Comments and suggestions always appreciated. I'm not a professional caster, but I like to think I have passable form 

Evan


----------



## billr87 (Jan 13, 2008)

see breakawayusa.com. nick has made many styles of casting.


----------



## Kwesi W. (Apr 14, 2006)

to me it looked like you loaded the rod the most when using the Unitech cast. Im pretty sure you probably got better distance with that cast also. I have found that the Unitech is the best cast for me 99% of the time. The beaches I fisher are never flat, and normally have wind blowing. So any ground cast or swing cast seems to give me isses with time. If I'm wading out the I would use my version of a hatteras, but other than that it's mostly Unitech for me.. What type of distance are you getting with each using the Baseball?


----------



## Fish Hunter (Jul 31, 2002)

Nice job Evan. The Brighton looks good and its easy on the back.


----------



## Tommy (Jan 24, 2001)

Good video Evan.

That's a unique version of the Hatteras cast. A little pendulum action thrown in.

The HC is a funny animal, MANY different versions out there. I go for a simple toss back and then turn and hit with the same uncoil fundamentals as the groundcast.

It's good to see different clips.

Tommy


----------



## eric (Oct 24, 2007)

for me.
bait on sand , 6 oclock.
aim fire. never misses, never misfires, no turning, or swinging, no bs.
xD

never been a fan or hatteras or brighton.


----------



## kingfisherman23 (Dec 14, 2003)

I actually found that my best distances came with the partial-rotation OTG. The Uni-Tech does look like a better-loading cast in the video but what you can't see is that it tended to launch high. I just can't seem to get the timing right on that one. I ddn't measure any distances with the ball, but if my guage on the field is correct it went something like OTG: 120yds, Hatteras: 110-115, UT: 95-100. I'm going to get in lots of practice time next week to ward off exam stress, so I'll break out the laser a bit.

When I first started messing around with the Hatteras, I'd never seen it done in person or on video. All I had to go on was a couple of descriptions in books. That is pretty much what developed, though I've shortened the drop considerably. Tommy, when I find time to make it down your way and get in some lesson time you'll have to show me your Hatteras. 

Thanks for all the comments. I thought I might get my actual practice session up yesterday, but that video was on the camera first so it went up first.

Evan


----------



## Tommy (Jan 24, 2001)

Evan,

Here are some examples of my HC.

Poor left arm extension on this one.

http://www.youtube.com/watch?v=wU8l8JHcVZQ&feature=channel_page

This clip is half ground and half hatteras casts, throwing for max distance with fishing gear.
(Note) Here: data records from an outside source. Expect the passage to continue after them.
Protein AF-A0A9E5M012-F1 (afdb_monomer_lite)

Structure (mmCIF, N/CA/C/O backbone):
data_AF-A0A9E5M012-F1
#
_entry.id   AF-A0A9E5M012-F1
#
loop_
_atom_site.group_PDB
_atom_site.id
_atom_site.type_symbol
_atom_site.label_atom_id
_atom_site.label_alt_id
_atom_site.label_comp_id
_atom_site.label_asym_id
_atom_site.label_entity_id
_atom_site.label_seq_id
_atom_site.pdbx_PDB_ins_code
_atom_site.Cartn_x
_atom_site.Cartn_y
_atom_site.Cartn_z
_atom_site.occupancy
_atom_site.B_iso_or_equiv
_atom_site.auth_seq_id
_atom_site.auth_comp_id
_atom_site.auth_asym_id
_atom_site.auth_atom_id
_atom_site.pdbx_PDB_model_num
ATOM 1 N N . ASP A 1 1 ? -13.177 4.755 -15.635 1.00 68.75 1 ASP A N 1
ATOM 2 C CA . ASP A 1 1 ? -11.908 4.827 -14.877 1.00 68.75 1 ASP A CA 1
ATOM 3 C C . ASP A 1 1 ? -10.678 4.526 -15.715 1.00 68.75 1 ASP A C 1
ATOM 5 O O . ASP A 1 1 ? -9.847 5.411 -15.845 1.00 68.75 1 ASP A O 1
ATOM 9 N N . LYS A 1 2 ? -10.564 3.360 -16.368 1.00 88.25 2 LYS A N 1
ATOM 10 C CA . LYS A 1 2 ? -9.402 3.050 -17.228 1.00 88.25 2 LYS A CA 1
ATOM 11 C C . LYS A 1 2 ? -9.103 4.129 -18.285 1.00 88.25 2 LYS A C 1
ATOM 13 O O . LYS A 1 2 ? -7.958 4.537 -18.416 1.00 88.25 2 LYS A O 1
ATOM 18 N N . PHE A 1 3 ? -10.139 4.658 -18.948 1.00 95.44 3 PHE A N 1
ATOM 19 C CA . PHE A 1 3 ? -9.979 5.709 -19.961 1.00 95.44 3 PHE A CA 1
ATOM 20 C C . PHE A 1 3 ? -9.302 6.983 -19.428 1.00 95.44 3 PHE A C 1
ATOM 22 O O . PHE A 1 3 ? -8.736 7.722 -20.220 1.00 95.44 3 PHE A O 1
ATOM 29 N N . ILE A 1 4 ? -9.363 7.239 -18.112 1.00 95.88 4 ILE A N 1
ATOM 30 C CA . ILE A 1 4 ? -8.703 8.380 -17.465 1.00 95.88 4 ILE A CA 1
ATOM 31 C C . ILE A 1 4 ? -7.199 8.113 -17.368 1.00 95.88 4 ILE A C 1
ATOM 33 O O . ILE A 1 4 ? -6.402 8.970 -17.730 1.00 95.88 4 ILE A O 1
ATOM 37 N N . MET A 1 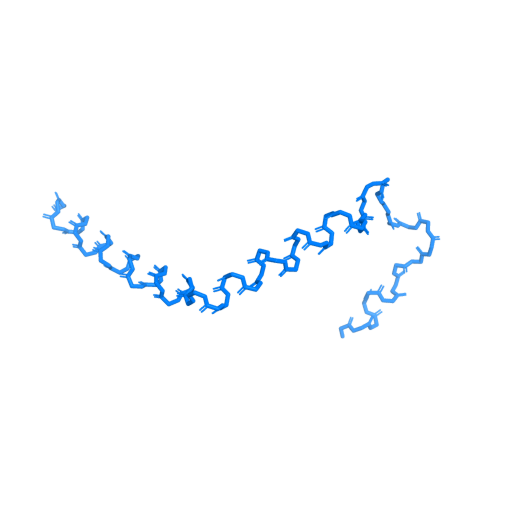5 ? -6.802 6.915 -16.928 1.00 94.56 5 MET A N 1
ATOM 38 C CA . MET A 1 5 ? -5.386 6.536 -16.820 1.00 94.56 5 MET A CA 1
ATOM 39 C C . MET A 1 5 ? -4.729 6.376 -18.193 1.00 94.56 5 MET A C 1
ATOM 41 O O . MET A 1 5 ? -3.574 6.751 -18.366 1.00 94.56 5 MET A O 1
ATOM 45 N N . ASP A 1 6 ? -5.485 5.910 -19.190 1.00 96.56 6 ASP A N 1
ATOM 46 C CA . ASP A 1 6 ? -5.017 5.776 -20.573 1.00 96.56 6 ASP A CA 1
ATOM 47 C C . ASP A 1 6 ? -4.691 7.137 -21.232 1.00 96.56 6 ASP A C 1
ATOM 49 O O . ASP A 1 6 ? -4.106 7.158 -22.320 1.00 96.56 6 ASP A O 1
ATOM 53 N N . LEU A 1 7 ? -5.055 8.274 -20.616 1.00 96.31 7 LEU A N 1
ATOM 54 C CA . LEU A 1 7 ? -4.661 9.610 -21.082 1.00 96.31 7 LEU A CA 1
ATOM 55 C C . LEU A 1 7 ? -3.163 9.879 -20.892 1.00 96.31 7 LEU A C 1
ATOM 57 O O . LEU A 1 7 ? -2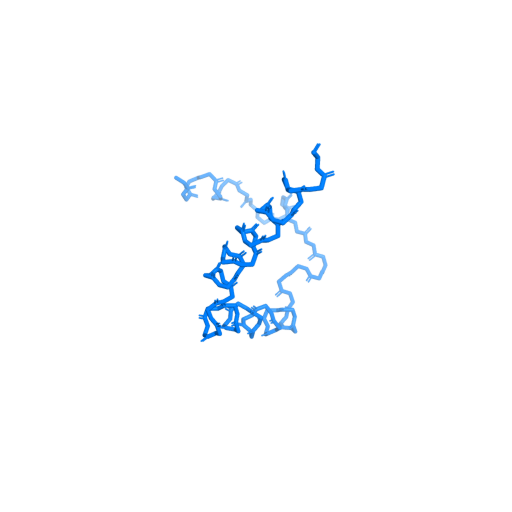.610 10.636 -21.682 1.00 96.31 7 LEU A O 1
ATOM 61 N N . ILE A 1 8 ? -2.510 9.252 -19.906 1.00 96.50 8 ILE A N 1
ATOM 62 C CA . ILE A 1 8 ? -1.068 9.398 -19.666 1.00 96.50 8 ILE A CA 1
ATOM 63 C C . ILE A 1 8 ? -0.310 8.606 -20.736 1.00 96.50 8 ILE A C 1
ATOM 65 O O . ILE A 1 8 ? -0.404 7.376 -20.800 1.00 96.50 8 ILE A O 1
ATOM 69 N N . LYS A 1 9 ? 0.440 9.299 -21.593 1.00 96.62 9 LYS A N 1
ATOM 70 C CA . LYS A 1 9 ? 1.236 8.702 -22.672 1.00 96.62 9 LYS A CA 1
ATOM 71 C C . LYS A 1 9 ? 2.710 8.562 -22.270 1.00 96.62 9 LYS A C 1
ATOM 73 O O . LYS A 1 9 ? 3.158 9.175 -21.298 1.00 96.62 9 LYS A O 1
ATOM 78 N N . PRO A 1 10 ? 3.497 7.742 -22.997 1.00 95.94 10 PRO A N 1
ATOM 79 C CA . PRO A 1 10 ? 4.933 7.643 -22.758 1.00 95.94 10 PRO A CA 1
ATOM 80 C C . PRO A 1 10 ? 5.609 9.020 -22.816 1.00 95.94 10 PRO A C 1
ATOM 82 O O . PRO A 1 10 ? 5.544 9.697 -23.837 1.00 95.94 10 PRO A O 1
ATOM 85 N N . GLY A 1 11 ? 6.262 9.411 -21.719 1.00 95.38 11 GLY A N 1
ATOM 86 C CA . GLY A 1 11 ? 6.930 10.710 -21.568 1.00 95.38 11 GLY A CA 1
ATOM 87 C C . GLY A 1 11 ? 6.163 11.745 -20.738 1.00 95.38 11 GLY A C 1
ATOM 88 O O . GLY A 1 11 ? 6.798 12.653 -20.211 1.00 95.38 11 GLY A O 1
ATOM 89 N N . ASP A 1 12 ? 4.851 11.586 -20.541 1.00 96.94 12 ASP A N 1
ATOM 90 C CA . ASP A 1 12 ? 4.029 12.571 -19.812 1.00 96.94 12 ASP A CA 1
ATOM 91 C C . ASP A 1 12 ? 4.248 12.517 -18.297 1.00 96.94 12 ASP A C 1
ATOM 93 O O . ASP A 1 12 ? 4.177 13.525 -17.593 1.00 96.94 12 ASP A O 1
ATOM 97 N N . HIS A 1 13 ? 4.477 11.312 -17.779 1.00 94.50 13 HIS A N 1
ATOM 98 C CA . HIS A 1 13 ? 4.595 11.071 -16.353 1.00 94.50 13 HIS A CA 1
ATOM 99 C C . HIS A 1 13 ? 5.547 9.908 -16.090 1.00 94.50 13 HIS A C 1
ATOM 101 O O . HIS A 1 13 ? 5.373 8.808 -16.614 1.00 94.50 13 HIS A O 1
ATOM 107 N N . GLY A 1 14 ? 6.567 10.150 -15.273 1.00 93.62 14 GLY A N 1
ATOM 108 C CA . GLY A 1 14 ? 7.576 9.153 -14.954 1.00 93.62 14 GLY A CA 1
ATOM 109 C C . GLY A 1 14 ? 8.443 9.574 -13.778 1.00 93.62 14 GLY A C 1
ATOM 110 O O . GLY A 1 14 ? 8.467 10.734 -13.372 1.00 93.62 14 GLY A O 1
ATOM 111 N N . SER A 1 15 ? 9.158 8.606 -13.219 1.00 96.12 15 SER A N 1
ATOM 112 C CA . SER A 1 15 ? 10.118 8.808 -12.139 1.00 96.12 15 SER A CA 1
ATOM 113 C C . SER A 1 15 ? 11.261 7.821 -12.318 1.00 96.12 15 SER A C 1
ATOM 115 O O . SER A 1 15 ? 11.012 6.653 -12.607 1.00 96.12 15 SER A O 1
ATOM 117 N N . THR A 1 16 ? 12.500 8.268 -12.108 1.00 96.56 16 THR A N 1
ATOM 118 C CA . THR A 1 16 ? 13.712 7.447 -12.275 1.00 96.56 16 THR A CA 1
ATOM 119 C C . THR A 1 16 ? 13.667 6.151 -11.465 1.00 96.56 16 THR A C 1
ATOM 121 O O . THR A 1 16 ? 14.128 5.115 -11.931 1.00 96.56 16 THR A O 1
ATOM 124 N N . TYR A 1 17 ? 13.090 6.196 -10.263 1.00 96.88 17 TYR A N 1
ATOM 125 C CA . TYR A 1 17 ? 12.990 5.042 -9.364 1.00 96.88 17 TYR A CA 1
ATOM 126 C C . TYR A 1 17 ? 11.553 4.528 -9.206 1.00 96.88 17 TYR A C 1
ATOM 128 O O . TYR A 1 17 ? 11.314 3.604 -8.422 1.00 96.88 17 TYR A O 1
ATOM 136 N N . GLY A 1 18 ? 10.589 5.112 -9.924 1.00 95.94 18 GLY A N 1
ATOM 137 C CA . GLY A 1 18 ? 9.195 4.679 -9.889 1.00 95.94 18 GLY A 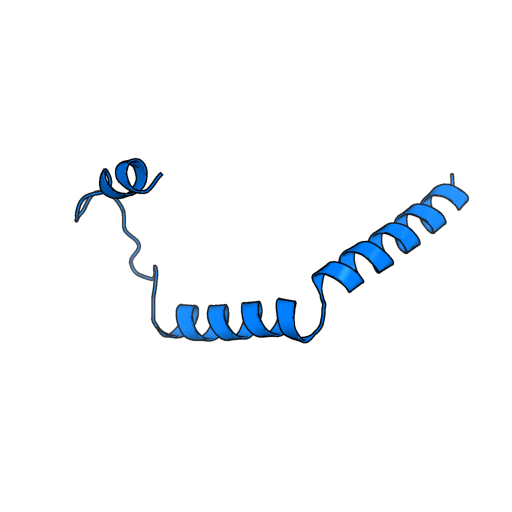CA 1
ATOM 138 C C . GLY A 1 18 ? 9.057 3.253 -10.417 1.00 95.94 18 GLY A C 1
ATOM 139 O O . GLY A 1 18 ? 9.584 2.929 -11.475 1.00 95.94 18 GLY A O 1
ATOM 140 N N . GLY A 1 19 ? 8.373 2.385 -9.668 1.00 95.88 19 GLY A N 1
ATOM 141 C CA . GLY A 1 19 ? 8.156 0.994 -10.083 1.00 95.88 19 GLY A CA 1
ATOM 142 C C . GLY A 1 19 ? 9.416 0.121 -10.091 1.00 95.88 19 GLY A C 1
ATOM 143 O O . GLY A 1 19 ? 9.409 -0.937 -10.717 1.00 95.88 19 GLY A O 1
ATOM 144 N N . ASN A 1 20 ? 10.500 0.533 -9.420 1.00 98.12 20 ASN A N 1
ATOM 145 C CA . ASN A 1 20 ? 11.715 -0.278 -9.385 1.00 98.12 20 ASN A CA 1
ATOM 146 C C . ASN A 1 20 ? 11.461 -1.662 -8.729 1.00 98.12 20 ASN A C 1
ATOM 148 O O . ASN A 1 20 ? 10.648 -1.759 -7.801 1.00 98.12 20 ASN A O 1
ATOM 152 N N . PRO A 1 21 ? 12.157 -2.735 -9.160 1.00 98.31 21 PRO A N 1
ATOM 153 C CA . PRO A 1 21 ? 11.850 -4.101 -8.720 1.00 98.31 21 PRO A CA 1
ATOM 154 C C . PRO A 1 21 ? 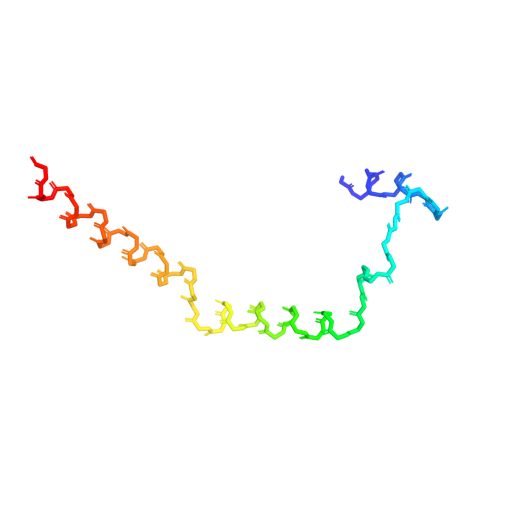11.984 -4.335 -7.212 1.00 98.31 21 PRO A C 1
ATOM 156 O O . PRO A 1 21 ? 11.201 -5.089 -6.636 1.00 98.31 21 PRO A O 1
ATOM 159 N N . LEU A 1 22 ? 12.947 -3.674 -6.564 1.00 98.25 22 LEU A N 1
ATOM 160 C CA . LEU A 1 22 ? 13.151 -3.795 -5.123 1.00 98.25 22 LEU A CA 1
ATO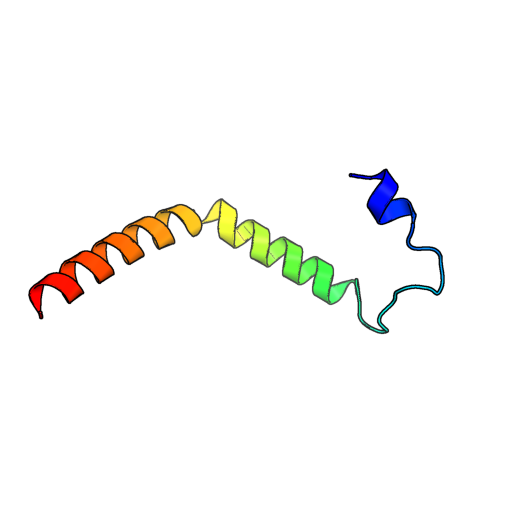M 161 C C . LEU A 1 22 ? 11.954 -3.225 -4.357 1.00 98.25 22 LEU A C 1
ATOM 163 O O . LEU A 1 22 ? 11.398 -3.901 -3.492 1.00 98.25 22 LEU A O 1
ATOM 167 N N . ALA A 1 23 ? 11.521 -2.014 -4.711 1.00 98.25 23 ALA A N 1
ATOM 168 C CA . ALA A 1 23 ? 10.351 -1.391 -4.109 1.00 98.25 23 ALA A CA 1
ATOM 169 C C . ALA A 1 23 ? 9.094 -2.239 -4.335 1.00 98.25 23 ALA A C 1
ATOM 171 O O . ALA A 1 23 ? 8.343 -2.450 -3.392 1.00 98.25 23 ALA A O 1
ATOM 172 N N . MET A 1 24 ? 8.894 -2.798 -5.533 1.00 98.44 24 MET A N 1
ATOM 173 C CA . MET A 1 24 ? 7.740 -3.664 -5.809 1.00 98.44 24 MET A CA 1
ATOM 174 C C . MET A 1 24 ? 7.733 -4.937 -4.950 1.00 98.44 24 MET A C 1
ATOM 176 O O . MET A 1 24 ? 6.676 -5.325 -4.447 1.00 98.44 24 MET A O 1
ATOM 180 N N . ALA A 1 25 ? 8.894 -5.561 -4.727 1.00 98.62 25 ALA A N 1
ATOM 181 C CA . ALA A 1 25 ? 9.010 -6.720 -3.843 1.00 98.62 25 ALA A CA 1
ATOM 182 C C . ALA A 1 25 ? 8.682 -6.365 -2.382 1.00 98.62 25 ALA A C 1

When fishing, especially wading there is obviously less rotation.

http://www.youtube.com/watch?v=RJgX_4w8XJc&feature=channel_page

Tommy


----------



## Tracker16 (Feb 16, 2009)

ooeric said:


> for me.
> bait on sand , 6 oclock.
> aim fire. never misses, never misfires, no turning, or swinging, no bs.
> xD
> ...


I cast the same way. Never have a problem and hitting someone else with a poor cast is pretty much impossible. I would like to learn the more advanced casting methods but the basic over the head cast is safest for me (and everyone around me) when fishing. One thing I learned from watching casting videos is proper arm extension and picking a point about 45 above the horizon. I have doubled my distance with those two alone this year

Nice vid Evan.. Thanks for sharing it


----------



## archerlever (May 2, 2009)

bait on sand , 6 oclock

HI Tracker , at what point from 6 oclock to 12 oclock do you release your finger from the line ?


----------



## Fjdigon (Jun 29, 2008)

Great videos they are very informative. Know I am trying to figure out if I should use a spinning reel (Finnor of95 or daiwa reel) or an Abu garcia or Avet MXL on my Daiwa Saltiga Ballistic 13'3".


----------



## markedwards (Jan 29, 2001)

archerlever i thought i answered that question for you in you other post. if you want to go with the clock face release it at 11 o'clock.


----------



## kingfisherman23 (Dec 14, 2003)

archerlever said:


> bait on sand , 6 oclock
> 
> HI Tracker , at what point from 6 oclock to 12 oclock do you release your finger from the line ?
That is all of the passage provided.